What you should do
Among the lines of the material, copy those that hold the string "Protein".
+++
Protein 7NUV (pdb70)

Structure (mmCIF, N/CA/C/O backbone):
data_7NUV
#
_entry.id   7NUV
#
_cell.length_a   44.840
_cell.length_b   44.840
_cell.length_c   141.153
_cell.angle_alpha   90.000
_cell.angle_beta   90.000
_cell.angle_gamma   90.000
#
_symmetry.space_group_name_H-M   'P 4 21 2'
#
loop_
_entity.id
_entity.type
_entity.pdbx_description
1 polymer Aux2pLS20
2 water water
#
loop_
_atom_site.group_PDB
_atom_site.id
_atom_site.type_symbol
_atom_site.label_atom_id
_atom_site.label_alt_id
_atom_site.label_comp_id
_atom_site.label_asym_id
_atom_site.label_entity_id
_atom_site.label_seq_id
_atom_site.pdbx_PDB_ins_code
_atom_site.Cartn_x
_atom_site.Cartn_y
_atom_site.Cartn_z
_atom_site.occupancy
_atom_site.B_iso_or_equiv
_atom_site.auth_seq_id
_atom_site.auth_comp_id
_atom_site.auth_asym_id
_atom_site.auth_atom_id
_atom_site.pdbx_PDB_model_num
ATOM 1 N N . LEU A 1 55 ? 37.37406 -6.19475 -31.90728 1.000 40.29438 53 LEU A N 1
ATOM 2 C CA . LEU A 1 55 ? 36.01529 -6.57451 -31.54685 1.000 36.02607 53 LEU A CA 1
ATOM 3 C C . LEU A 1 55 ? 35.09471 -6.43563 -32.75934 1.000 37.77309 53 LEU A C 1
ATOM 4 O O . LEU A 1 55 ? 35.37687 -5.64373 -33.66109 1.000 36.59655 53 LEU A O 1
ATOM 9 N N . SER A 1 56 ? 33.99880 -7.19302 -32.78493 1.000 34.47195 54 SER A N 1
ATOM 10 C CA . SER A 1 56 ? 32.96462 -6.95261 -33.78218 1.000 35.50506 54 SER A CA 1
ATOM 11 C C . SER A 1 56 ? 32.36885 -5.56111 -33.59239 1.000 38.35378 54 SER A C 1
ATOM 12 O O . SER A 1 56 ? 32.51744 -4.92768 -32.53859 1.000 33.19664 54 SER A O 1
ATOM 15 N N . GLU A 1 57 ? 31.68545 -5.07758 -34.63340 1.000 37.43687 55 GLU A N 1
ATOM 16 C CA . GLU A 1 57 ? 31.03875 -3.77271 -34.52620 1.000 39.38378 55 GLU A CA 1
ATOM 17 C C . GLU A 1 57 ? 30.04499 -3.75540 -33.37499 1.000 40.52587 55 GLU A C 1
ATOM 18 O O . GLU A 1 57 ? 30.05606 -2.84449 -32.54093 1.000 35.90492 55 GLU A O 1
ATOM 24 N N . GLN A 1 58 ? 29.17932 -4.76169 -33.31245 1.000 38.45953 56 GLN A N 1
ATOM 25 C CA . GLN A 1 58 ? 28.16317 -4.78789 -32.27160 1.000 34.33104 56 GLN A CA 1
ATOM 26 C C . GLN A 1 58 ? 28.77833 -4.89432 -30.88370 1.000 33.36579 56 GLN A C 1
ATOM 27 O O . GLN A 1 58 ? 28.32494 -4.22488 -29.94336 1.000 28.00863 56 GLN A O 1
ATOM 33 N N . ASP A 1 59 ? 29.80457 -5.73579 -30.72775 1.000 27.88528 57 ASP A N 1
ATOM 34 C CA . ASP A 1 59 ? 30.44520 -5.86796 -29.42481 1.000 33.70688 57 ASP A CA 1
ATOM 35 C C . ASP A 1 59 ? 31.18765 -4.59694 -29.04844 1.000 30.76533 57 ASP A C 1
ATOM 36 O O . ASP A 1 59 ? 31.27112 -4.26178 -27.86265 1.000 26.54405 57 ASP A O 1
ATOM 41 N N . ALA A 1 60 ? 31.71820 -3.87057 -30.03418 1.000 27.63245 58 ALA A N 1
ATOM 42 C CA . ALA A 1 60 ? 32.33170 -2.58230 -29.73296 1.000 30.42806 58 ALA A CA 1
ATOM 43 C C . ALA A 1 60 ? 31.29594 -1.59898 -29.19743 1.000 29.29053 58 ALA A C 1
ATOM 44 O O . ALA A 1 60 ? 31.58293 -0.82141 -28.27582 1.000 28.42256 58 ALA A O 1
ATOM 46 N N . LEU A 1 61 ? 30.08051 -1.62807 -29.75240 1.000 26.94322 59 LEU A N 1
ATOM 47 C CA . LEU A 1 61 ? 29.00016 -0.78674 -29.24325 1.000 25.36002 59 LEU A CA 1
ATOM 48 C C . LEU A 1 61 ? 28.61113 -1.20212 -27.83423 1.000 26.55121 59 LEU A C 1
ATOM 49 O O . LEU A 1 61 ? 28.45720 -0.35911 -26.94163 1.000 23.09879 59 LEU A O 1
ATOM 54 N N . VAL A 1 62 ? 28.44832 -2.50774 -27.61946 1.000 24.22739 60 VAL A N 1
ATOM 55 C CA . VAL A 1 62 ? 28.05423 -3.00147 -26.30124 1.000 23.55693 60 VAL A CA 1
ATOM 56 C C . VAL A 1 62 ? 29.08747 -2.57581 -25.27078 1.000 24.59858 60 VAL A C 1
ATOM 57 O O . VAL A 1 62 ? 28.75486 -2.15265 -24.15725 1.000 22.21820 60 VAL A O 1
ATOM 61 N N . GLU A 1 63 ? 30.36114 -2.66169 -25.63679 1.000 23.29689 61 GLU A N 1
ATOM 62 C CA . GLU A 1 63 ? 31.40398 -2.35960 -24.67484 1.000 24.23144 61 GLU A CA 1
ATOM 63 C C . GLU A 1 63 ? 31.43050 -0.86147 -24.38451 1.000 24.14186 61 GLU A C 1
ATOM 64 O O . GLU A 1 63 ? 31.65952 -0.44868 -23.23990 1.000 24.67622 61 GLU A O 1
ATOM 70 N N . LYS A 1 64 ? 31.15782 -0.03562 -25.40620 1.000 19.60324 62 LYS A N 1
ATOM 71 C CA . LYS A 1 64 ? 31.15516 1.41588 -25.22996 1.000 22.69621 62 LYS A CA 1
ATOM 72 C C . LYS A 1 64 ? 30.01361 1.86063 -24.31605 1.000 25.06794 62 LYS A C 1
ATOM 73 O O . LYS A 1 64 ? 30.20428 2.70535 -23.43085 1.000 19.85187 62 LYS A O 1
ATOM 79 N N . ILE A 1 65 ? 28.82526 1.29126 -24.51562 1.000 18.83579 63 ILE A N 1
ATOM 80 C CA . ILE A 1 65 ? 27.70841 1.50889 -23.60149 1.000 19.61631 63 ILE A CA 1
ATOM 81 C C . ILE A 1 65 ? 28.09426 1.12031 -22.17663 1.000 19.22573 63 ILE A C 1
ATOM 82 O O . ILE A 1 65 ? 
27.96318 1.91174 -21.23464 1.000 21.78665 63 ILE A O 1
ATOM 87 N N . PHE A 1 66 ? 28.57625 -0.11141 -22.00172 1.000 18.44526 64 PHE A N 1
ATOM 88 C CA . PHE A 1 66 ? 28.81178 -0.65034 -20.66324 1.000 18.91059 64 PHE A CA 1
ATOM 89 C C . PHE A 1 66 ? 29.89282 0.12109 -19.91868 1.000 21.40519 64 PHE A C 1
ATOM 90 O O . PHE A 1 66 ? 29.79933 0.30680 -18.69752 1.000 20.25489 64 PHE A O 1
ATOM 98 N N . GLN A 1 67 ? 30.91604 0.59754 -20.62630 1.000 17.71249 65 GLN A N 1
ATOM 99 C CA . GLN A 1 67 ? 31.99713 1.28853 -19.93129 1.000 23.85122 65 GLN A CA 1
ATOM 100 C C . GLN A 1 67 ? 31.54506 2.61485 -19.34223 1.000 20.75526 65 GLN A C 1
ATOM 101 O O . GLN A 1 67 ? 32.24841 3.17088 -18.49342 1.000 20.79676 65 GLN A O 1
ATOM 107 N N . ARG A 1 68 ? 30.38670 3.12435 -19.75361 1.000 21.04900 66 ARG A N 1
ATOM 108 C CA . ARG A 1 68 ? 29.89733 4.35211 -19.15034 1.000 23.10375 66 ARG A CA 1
+++
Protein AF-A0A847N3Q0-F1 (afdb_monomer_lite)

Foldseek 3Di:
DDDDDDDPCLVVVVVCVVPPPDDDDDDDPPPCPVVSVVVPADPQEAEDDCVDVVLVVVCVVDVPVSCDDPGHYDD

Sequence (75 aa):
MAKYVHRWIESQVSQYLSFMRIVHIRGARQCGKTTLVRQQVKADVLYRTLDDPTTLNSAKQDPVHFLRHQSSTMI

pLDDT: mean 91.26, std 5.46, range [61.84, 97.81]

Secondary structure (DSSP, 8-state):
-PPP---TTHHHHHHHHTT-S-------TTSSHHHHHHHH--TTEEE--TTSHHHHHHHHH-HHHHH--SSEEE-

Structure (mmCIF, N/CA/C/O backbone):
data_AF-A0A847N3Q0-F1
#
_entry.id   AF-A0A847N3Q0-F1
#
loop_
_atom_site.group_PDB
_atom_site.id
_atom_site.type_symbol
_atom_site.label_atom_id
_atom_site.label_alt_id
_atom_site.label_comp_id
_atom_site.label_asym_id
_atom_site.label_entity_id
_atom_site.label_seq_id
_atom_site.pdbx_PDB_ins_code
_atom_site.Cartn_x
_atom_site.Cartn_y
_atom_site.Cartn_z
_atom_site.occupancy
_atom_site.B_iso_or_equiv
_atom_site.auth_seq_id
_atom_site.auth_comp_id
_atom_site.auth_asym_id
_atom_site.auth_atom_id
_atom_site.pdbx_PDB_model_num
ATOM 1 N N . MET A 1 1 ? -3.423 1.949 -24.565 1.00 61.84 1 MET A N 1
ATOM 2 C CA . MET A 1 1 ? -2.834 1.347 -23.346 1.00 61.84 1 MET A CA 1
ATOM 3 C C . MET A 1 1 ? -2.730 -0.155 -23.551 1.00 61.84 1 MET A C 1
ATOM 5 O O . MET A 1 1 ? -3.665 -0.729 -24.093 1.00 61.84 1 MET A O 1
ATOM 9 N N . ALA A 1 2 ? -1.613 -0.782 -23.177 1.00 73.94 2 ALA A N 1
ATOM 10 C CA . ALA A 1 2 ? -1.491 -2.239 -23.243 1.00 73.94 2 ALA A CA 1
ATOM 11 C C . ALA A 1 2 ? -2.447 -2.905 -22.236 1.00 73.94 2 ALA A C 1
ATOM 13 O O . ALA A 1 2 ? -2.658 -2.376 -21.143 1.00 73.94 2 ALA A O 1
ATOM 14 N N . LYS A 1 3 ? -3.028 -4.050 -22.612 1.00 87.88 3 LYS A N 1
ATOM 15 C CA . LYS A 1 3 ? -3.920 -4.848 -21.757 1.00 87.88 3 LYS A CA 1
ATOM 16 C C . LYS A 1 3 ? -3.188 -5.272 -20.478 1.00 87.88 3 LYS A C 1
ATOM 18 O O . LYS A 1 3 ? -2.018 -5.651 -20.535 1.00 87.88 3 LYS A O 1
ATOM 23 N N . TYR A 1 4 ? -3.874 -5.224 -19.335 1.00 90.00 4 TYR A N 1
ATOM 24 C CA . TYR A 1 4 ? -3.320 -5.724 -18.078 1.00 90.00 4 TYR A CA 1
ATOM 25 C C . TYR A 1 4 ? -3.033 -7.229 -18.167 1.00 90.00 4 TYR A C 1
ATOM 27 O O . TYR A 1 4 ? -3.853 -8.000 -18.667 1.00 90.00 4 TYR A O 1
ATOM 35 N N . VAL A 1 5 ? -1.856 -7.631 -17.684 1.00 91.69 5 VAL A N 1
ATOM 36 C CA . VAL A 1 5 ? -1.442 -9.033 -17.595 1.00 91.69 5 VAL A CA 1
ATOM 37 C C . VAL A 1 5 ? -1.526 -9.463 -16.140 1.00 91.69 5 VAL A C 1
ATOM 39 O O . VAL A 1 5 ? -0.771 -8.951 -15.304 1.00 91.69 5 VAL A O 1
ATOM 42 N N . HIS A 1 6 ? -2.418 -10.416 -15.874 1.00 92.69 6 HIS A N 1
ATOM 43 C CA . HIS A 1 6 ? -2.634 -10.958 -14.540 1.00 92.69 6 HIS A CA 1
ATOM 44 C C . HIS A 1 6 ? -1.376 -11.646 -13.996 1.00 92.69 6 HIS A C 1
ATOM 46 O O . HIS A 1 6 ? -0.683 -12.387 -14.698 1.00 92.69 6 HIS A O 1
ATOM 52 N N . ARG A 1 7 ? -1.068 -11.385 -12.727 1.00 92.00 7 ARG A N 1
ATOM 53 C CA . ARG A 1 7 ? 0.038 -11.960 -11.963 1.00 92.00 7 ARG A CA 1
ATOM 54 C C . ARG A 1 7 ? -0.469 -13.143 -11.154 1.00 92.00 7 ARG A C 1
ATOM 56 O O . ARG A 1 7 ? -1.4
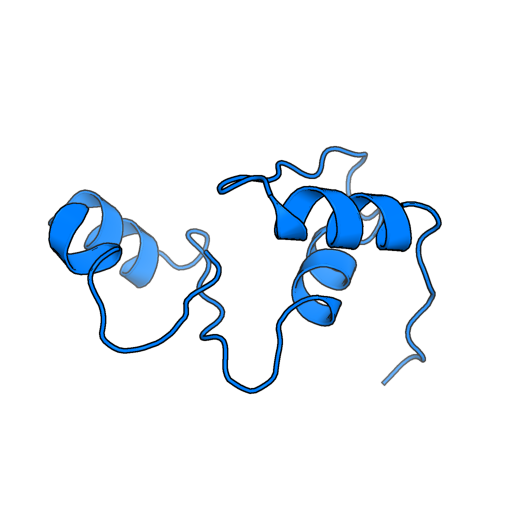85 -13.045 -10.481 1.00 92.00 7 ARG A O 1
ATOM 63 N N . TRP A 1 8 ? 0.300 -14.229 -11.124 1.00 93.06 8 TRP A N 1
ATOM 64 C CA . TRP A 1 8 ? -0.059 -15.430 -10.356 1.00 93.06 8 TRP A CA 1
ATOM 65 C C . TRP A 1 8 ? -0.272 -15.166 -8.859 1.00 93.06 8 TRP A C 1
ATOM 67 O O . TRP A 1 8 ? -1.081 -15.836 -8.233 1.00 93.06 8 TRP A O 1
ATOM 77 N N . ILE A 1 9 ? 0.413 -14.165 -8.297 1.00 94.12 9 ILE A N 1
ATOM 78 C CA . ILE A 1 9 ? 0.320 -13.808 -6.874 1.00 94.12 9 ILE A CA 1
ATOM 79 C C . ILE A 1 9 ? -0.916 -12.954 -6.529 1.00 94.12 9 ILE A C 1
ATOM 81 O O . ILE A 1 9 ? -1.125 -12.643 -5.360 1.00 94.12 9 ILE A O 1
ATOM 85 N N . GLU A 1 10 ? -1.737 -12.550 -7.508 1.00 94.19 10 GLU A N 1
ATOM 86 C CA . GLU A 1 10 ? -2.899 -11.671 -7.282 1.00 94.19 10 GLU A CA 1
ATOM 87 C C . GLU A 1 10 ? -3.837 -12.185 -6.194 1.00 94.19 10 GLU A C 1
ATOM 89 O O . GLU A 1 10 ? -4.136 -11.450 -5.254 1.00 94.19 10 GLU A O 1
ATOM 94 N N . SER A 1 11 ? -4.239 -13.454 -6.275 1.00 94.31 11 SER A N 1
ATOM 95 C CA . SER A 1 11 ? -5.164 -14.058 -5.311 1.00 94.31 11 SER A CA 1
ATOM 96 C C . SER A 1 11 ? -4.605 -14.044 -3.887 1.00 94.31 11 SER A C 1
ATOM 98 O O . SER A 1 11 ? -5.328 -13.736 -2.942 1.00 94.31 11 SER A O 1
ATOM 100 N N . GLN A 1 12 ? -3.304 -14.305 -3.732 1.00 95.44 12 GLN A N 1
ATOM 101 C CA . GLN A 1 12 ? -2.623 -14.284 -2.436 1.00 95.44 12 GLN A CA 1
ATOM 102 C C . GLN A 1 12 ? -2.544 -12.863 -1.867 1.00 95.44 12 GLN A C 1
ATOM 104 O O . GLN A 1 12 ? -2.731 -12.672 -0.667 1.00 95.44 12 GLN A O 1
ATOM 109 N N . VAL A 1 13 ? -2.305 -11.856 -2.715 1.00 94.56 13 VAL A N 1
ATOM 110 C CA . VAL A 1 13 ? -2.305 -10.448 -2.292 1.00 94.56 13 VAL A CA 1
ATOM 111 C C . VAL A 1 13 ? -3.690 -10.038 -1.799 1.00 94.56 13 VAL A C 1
+++
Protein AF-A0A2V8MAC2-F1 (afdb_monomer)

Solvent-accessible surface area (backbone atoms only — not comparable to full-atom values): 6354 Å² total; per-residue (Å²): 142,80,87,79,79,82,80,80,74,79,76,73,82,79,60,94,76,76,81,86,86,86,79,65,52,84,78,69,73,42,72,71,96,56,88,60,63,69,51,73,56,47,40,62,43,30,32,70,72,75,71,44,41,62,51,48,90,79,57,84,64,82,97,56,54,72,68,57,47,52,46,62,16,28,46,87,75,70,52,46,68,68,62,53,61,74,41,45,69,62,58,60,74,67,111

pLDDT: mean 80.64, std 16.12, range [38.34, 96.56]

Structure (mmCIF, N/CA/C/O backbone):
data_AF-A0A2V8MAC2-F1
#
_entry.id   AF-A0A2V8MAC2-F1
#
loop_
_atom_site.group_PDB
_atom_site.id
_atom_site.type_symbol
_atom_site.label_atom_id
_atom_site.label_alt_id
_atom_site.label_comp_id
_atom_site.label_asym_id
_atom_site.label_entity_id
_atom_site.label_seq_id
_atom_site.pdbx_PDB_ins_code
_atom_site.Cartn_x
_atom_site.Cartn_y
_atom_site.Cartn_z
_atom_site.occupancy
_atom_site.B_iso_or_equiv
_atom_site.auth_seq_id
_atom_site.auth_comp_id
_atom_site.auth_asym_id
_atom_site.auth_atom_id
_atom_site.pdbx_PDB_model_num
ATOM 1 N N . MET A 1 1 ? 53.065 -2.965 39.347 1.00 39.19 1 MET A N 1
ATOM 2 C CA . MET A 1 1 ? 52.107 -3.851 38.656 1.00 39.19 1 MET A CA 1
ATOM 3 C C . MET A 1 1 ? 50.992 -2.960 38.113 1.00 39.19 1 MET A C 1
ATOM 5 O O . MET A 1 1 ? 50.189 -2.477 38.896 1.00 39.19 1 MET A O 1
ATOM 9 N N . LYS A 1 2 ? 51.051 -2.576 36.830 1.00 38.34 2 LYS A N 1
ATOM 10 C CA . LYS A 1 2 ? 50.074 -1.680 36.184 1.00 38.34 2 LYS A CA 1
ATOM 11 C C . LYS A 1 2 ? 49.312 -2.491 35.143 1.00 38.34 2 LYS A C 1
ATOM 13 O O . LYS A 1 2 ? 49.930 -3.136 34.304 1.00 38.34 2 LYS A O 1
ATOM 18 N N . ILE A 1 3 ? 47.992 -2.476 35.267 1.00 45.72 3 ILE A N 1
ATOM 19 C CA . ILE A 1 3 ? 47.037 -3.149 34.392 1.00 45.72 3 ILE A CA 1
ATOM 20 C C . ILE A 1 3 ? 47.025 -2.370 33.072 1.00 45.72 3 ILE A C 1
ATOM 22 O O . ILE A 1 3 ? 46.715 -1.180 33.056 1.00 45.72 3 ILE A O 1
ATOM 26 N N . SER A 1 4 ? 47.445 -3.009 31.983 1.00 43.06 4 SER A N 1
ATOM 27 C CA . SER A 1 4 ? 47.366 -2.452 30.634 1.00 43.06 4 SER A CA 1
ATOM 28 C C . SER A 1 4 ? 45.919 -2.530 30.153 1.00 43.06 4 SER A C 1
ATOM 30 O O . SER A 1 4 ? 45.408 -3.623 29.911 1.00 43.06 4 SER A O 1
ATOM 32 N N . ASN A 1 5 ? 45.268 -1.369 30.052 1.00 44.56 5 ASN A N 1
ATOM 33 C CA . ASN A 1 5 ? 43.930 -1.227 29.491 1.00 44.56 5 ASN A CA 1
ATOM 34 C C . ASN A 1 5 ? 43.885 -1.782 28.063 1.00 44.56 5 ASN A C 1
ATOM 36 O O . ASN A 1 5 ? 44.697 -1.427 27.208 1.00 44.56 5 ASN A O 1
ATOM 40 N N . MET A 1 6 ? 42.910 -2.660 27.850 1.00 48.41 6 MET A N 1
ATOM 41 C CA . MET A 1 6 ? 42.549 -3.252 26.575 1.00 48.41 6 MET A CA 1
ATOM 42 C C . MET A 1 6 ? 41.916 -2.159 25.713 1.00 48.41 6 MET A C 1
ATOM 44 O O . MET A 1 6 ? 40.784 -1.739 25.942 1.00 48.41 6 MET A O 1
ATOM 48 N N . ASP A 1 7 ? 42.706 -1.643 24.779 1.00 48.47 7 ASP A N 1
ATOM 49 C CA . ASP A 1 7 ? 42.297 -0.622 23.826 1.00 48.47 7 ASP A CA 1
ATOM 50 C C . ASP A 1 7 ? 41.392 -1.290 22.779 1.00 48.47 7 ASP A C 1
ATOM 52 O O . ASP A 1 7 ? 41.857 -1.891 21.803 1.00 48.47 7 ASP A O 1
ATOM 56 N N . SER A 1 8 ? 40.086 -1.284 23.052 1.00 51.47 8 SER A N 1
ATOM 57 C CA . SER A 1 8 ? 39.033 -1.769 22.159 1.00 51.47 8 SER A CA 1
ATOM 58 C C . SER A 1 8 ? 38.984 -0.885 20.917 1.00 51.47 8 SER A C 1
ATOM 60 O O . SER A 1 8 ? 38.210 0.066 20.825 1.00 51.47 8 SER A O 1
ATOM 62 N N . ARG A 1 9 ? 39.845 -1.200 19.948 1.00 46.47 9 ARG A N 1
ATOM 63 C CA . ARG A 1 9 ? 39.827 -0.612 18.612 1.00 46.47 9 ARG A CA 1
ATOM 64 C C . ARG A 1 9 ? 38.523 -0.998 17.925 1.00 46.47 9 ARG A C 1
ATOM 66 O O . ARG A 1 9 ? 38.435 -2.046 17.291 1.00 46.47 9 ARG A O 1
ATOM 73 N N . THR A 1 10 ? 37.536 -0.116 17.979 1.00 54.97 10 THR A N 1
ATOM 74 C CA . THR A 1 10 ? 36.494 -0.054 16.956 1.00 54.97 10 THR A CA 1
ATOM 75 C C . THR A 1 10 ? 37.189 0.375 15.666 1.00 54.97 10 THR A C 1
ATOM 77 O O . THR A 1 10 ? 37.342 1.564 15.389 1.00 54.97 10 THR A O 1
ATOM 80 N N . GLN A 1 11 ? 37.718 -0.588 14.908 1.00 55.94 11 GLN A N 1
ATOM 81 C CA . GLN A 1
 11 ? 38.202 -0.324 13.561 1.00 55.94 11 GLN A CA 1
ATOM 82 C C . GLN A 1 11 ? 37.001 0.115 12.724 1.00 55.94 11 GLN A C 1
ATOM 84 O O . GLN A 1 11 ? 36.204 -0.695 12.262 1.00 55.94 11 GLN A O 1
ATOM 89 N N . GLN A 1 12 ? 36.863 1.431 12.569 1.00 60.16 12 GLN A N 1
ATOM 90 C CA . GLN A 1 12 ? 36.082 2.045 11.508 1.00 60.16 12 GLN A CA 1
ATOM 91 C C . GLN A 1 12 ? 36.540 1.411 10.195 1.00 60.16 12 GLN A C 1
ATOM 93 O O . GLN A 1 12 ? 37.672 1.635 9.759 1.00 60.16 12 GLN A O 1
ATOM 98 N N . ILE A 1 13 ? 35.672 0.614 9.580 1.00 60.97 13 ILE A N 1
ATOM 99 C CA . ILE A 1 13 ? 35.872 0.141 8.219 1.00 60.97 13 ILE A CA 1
+++
Answer
Protein 7NUV (pdb70)
Protein AF-A0A847N3Q0-F1 (afdb_monomer_lite)
Protein AF-A0A2V8MAC2-F1 (afdb_monomer)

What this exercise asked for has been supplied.